Mysterious illness linked to vaping hits 14 US states

Almost 100 cases of mysterious lung illnesses across 14 US states have been linked to vaping by health officials – including products containing cannabis.

Many of the patients are teens and young adults and symptoms
include difficulty breathing, a cough, vomiting, fever and chest pain, reports the
Washington Post. Many of those affected have been hospitalised and some were
placed on ventilators.

At least 31 cases have been confirmed and dozens more are
under investigation.

The Centers for Disease Control and Prevention (CDC) told
the paper officials are working with health departments in California,
Illinois, Indiana, Minnesota and Wisconsin after “a cluster of pulmonary
illnesses linked to e-cigarette use”.

CDC officials said they were probing 94 possible cases in 14
states but there is no evidence of an infectious disease.

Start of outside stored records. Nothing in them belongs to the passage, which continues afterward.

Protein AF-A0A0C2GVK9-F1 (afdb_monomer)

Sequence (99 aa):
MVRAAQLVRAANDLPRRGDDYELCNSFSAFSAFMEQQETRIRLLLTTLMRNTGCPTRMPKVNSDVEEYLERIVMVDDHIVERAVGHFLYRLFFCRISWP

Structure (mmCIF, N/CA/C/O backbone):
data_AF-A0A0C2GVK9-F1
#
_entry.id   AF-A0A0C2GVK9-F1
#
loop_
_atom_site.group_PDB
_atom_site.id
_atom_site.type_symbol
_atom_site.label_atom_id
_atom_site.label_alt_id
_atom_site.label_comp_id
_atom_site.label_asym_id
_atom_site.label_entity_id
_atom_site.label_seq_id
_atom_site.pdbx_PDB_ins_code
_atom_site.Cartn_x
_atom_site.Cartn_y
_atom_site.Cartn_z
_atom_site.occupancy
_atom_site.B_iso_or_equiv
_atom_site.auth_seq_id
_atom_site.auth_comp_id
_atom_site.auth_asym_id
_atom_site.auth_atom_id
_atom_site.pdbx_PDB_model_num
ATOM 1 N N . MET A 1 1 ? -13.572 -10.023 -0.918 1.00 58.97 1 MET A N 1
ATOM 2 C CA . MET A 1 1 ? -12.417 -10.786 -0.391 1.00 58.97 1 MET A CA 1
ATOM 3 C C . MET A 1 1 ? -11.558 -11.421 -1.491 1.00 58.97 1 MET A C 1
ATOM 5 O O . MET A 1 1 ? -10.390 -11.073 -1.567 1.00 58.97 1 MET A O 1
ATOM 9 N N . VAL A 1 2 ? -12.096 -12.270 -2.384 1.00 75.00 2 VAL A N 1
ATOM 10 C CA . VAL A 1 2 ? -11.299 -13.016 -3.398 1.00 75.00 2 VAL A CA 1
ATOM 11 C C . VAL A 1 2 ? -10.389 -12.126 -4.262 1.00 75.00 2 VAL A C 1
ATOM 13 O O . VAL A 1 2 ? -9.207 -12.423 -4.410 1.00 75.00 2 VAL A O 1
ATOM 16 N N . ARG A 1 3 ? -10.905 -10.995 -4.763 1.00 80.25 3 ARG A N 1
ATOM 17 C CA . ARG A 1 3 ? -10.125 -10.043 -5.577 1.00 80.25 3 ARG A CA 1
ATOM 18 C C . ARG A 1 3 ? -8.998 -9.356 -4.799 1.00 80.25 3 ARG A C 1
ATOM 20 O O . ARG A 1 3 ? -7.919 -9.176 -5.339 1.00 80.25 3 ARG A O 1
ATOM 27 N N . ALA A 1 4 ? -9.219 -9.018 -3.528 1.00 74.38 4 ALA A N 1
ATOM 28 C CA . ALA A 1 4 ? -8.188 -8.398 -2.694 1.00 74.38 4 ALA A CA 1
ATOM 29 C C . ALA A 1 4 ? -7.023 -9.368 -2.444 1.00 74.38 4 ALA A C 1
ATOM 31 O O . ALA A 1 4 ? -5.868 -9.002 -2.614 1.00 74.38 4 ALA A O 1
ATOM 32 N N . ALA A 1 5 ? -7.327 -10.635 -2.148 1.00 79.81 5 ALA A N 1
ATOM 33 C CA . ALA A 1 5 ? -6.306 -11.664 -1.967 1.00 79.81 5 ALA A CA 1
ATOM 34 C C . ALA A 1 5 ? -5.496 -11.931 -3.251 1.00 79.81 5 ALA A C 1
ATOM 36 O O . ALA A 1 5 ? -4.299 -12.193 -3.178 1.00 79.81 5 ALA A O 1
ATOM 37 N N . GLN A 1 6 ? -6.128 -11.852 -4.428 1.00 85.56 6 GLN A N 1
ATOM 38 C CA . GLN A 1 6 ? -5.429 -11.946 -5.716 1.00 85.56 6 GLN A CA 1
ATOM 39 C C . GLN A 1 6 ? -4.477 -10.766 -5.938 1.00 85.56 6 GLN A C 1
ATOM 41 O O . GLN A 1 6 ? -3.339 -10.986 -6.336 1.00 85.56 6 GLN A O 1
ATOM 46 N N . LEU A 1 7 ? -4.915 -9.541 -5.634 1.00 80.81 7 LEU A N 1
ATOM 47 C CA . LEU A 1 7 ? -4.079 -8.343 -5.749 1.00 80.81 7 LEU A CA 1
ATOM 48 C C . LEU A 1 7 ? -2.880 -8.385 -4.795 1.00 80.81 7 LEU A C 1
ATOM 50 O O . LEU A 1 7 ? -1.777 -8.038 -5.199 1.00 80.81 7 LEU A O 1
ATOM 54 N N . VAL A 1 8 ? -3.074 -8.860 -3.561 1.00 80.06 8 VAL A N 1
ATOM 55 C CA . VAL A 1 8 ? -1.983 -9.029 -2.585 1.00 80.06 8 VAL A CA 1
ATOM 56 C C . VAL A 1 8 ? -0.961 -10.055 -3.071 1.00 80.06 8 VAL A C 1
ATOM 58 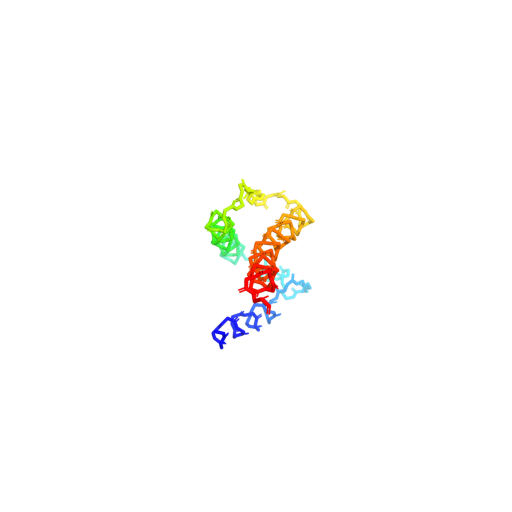O O . VAL A 1 8 ? 0.235 -9.798 -2.987 1.00 80.06 8 VAL A O 1
ATOM 61 N N . ARG A 1 9 ? -1.413 -11.191 -3.619 1.00 82.25 9 ARG A N 1
ATOM 62 C CA . ARG A 1 9 ? -0.509 -12.194 -4.204 1.00 82.25 9 ARG A CA 1
ATOM 63 C C . ARG A 1 9 ? 0.286 -11.617 -5.371 1.00 82.25 9 ARG A C 1
ATOM 65 O O . ARG A 1 9 ? 1.506 -11.631 -5.314 1.00 82.25 9 ARG A O 1
ATOM 72 N N . ALA A 1 10 ? -0.392 -10.994 -6.333 1.00 81.69 10 ALA A N 1
ATOM 73 C CA . ALA A 1 10 ? 0.272 -10.348 -7.463 1.00 81.69 10 ALA A CA 1
ATOM 74 C C . ALA A 1 10 ? 1.286 -9.278 -7.015 1.00 81.69 10 ALA A C 1
ATOM 76 O O . ALA A 1 10 ? 2.349 -9.157 -7.607 1.00 81.69 10 ALA A O 1
ATOM 77 N N . ALA A 1 11 ? 0.992 -8.526 -5.948 1.00 78.19 11 ALA A N 1
ATOM 78 C CA . ALA A 1 11 ? 1.912 -7.537 -5.388 1.00 78.19 11 ALA A CA 1
ATOM 79 C C . ALA A 1 11 ? 3.100 -8.150 -4.620 1.00 78.19 11 ALA A C 1
ATOM 81 O O . ALA A 1 11 ? 4.116 -7.478 -4.430 1.00 78.19 11 ALA A O 1
ATOM 82 N N . ASN A 1 12 ? 2.975 -9.382 -4.121 1.00 80.62 12 ASN A N 1
ATOM 83 C CA . ASN A 1 12 ? 4.077 -10.123 -3.501 1.00 80.62 12 ASN A CA 1
ATOM 84 C C . ASN A 1 12 ? 5.030 -10.709 -4.545 1.00 80.62 12 ASN A C 1
ATOM 86 O O . ASN A 1 12 ? 6.219 -10.807 -4.261 1.00 80.62 12 ASN A O 1
ATOM 90 N N . ASP A 1 13 ? 4.518 -11.024 -5.734 1.00 80.19 13 ASP A N 1
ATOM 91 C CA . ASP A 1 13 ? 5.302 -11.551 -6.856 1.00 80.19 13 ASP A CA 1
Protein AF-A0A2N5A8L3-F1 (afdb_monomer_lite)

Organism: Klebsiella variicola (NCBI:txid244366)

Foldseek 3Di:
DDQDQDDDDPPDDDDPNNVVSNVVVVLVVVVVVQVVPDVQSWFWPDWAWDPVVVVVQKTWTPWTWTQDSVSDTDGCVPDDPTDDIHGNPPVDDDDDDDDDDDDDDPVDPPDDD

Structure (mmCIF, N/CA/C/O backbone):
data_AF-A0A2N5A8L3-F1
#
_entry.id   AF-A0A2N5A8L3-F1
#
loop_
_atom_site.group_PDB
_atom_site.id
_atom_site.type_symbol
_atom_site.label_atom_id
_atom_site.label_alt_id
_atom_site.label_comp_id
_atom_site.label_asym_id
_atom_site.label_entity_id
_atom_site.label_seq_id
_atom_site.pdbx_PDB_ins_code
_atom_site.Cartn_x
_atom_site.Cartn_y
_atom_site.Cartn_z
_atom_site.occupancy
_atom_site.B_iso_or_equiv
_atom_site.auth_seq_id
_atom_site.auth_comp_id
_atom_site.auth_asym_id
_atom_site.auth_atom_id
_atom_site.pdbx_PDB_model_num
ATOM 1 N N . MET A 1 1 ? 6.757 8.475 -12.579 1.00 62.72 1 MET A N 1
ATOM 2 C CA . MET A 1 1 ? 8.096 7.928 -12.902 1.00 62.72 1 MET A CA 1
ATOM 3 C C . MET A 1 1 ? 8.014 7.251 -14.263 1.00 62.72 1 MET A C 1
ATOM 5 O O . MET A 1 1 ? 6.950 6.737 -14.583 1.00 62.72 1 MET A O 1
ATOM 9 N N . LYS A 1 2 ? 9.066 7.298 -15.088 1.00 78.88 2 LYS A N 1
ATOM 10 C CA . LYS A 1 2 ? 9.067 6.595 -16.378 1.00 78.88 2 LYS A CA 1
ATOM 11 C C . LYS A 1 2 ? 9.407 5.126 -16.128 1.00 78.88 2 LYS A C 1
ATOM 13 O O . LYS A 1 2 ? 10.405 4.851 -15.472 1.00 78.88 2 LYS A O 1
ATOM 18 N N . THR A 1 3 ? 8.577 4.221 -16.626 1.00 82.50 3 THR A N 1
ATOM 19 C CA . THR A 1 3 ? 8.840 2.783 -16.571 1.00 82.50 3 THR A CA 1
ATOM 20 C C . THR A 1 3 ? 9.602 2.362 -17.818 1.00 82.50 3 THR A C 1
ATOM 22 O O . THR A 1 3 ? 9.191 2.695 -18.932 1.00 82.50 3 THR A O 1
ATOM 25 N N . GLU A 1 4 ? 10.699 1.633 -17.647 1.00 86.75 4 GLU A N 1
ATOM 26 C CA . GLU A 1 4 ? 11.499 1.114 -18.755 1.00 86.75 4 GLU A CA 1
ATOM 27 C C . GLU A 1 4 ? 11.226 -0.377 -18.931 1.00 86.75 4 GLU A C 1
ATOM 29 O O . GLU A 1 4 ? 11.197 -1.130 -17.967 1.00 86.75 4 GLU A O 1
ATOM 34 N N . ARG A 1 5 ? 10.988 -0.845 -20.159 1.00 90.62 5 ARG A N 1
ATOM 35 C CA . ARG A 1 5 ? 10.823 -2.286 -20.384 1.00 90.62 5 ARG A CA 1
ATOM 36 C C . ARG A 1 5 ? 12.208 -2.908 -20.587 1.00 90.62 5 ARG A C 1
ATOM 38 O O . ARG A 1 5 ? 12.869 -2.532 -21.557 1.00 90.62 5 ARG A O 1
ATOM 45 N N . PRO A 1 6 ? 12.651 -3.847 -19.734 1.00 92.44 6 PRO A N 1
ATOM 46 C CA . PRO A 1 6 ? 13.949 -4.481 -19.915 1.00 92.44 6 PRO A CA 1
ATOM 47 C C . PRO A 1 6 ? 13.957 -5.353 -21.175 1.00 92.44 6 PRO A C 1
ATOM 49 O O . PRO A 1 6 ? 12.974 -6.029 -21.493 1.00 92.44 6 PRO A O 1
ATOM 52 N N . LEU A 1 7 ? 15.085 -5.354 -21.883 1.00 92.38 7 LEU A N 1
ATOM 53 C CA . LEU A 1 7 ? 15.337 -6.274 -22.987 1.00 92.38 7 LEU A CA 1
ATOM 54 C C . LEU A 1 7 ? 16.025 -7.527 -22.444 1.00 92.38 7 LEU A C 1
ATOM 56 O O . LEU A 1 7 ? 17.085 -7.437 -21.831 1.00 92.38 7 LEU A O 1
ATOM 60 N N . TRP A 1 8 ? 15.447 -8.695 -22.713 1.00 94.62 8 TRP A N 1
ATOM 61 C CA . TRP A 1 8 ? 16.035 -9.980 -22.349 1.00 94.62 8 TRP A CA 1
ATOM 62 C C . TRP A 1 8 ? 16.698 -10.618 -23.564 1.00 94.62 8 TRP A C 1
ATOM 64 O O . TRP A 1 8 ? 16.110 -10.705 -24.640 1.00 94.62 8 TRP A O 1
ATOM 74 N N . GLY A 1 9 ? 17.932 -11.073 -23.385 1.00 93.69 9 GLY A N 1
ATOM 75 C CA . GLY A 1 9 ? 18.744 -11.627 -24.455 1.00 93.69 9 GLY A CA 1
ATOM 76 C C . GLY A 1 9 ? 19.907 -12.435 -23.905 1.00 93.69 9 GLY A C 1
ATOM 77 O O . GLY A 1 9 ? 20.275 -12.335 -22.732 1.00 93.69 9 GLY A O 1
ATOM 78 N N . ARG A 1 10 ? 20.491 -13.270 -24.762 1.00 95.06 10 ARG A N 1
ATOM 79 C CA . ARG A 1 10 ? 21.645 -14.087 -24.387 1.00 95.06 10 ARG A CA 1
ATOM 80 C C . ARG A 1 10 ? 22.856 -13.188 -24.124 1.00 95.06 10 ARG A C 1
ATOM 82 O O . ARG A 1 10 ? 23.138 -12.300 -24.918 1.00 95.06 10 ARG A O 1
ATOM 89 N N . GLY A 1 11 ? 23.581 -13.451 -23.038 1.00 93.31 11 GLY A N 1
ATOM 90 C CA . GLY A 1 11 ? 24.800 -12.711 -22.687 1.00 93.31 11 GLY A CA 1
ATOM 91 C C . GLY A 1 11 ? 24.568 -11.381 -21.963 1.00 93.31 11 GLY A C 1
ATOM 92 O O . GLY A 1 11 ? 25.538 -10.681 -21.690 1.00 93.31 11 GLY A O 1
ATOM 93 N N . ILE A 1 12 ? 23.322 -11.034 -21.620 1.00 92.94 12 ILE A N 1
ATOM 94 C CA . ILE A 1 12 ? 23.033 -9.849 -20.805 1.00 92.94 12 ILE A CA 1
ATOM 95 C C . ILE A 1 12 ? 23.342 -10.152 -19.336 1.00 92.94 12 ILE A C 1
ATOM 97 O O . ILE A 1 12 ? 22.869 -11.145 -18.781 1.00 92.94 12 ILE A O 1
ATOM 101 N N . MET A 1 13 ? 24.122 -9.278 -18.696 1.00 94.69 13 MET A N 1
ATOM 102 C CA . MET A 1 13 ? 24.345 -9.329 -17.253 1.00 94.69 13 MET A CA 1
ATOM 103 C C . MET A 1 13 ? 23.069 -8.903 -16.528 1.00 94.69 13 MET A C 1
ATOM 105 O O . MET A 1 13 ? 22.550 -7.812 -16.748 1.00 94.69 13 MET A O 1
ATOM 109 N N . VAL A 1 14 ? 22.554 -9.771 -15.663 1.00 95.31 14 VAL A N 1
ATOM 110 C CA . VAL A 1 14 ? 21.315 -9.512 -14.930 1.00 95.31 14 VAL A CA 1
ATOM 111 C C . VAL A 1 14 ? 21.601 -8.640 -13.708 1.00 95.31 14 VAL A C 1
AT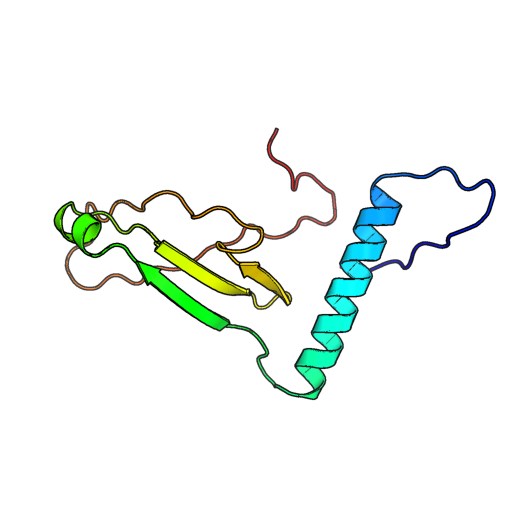OM 113 O O . VAL A 1 14 ? 22.534 -8.908 -12.956 1.00 95.31 14 VAL A O 1
ATOM 116 N N . SER A 1 15 ? 20.771 -7.621 -13.487 1.00 94.31 15 SER A N 1
ATOM 117 C CA . SER A 1 15 ? 20.802 -6.758 -12.311 1.00 94.31 15 SER A CA 1
ATOM 118 C C . SER A 1 15 ? 19.414 -6.682 -11.657 1.00 94.31 15 SER A C 1
ATOM 120 O O . SER A 1 15 ? 18.408 -6.969 -12.319 1.00 94.31 15 SER A O 1
ATOM 122 N N . PRO A 1 16 ? 19.315 -6.268 -10.378 1.00 94.94 16 PRO A N 1
ATOM 123 C CA . PRO A 1 16 ? 18.028 -6.054 -9.711 1.00 94.94 16 PRO A CA 1
ATOM 124 C C . PRO A 1 16 ? 17.104 -5.093 -10.471 1.00 94.94 16 PRO A C 1
ATOM 126 O O . PRO A 1 16 ? 15.887 -5.275 -10.474 1.00 94.94 16 PRO A O 1
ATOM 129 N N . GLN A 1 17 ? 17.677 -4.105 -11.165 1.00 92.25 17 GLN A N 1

Patients have described vaping a variety of substances, including nicotine and cannabis-based products. The outbreak has not been linked to a single source.

E-cigarettes are generally thought to be safer than cigarettes,
which kill up to half of all lifetime users, according to the World Health
Organization.

But the long-term health effects of the devices are still
largely unknown. In April, the US Food and Drug Administration began an
investigation into seizures among e-cigarette users.

Emily Chapman, chief medical officer at Children’s
Minnesota, which has cared for four teens with lung illnesses, told the
Washington Post: “We haven’t had that kind of history with vaping to be able to
assure anyone — teens included — that this is a safe practice.”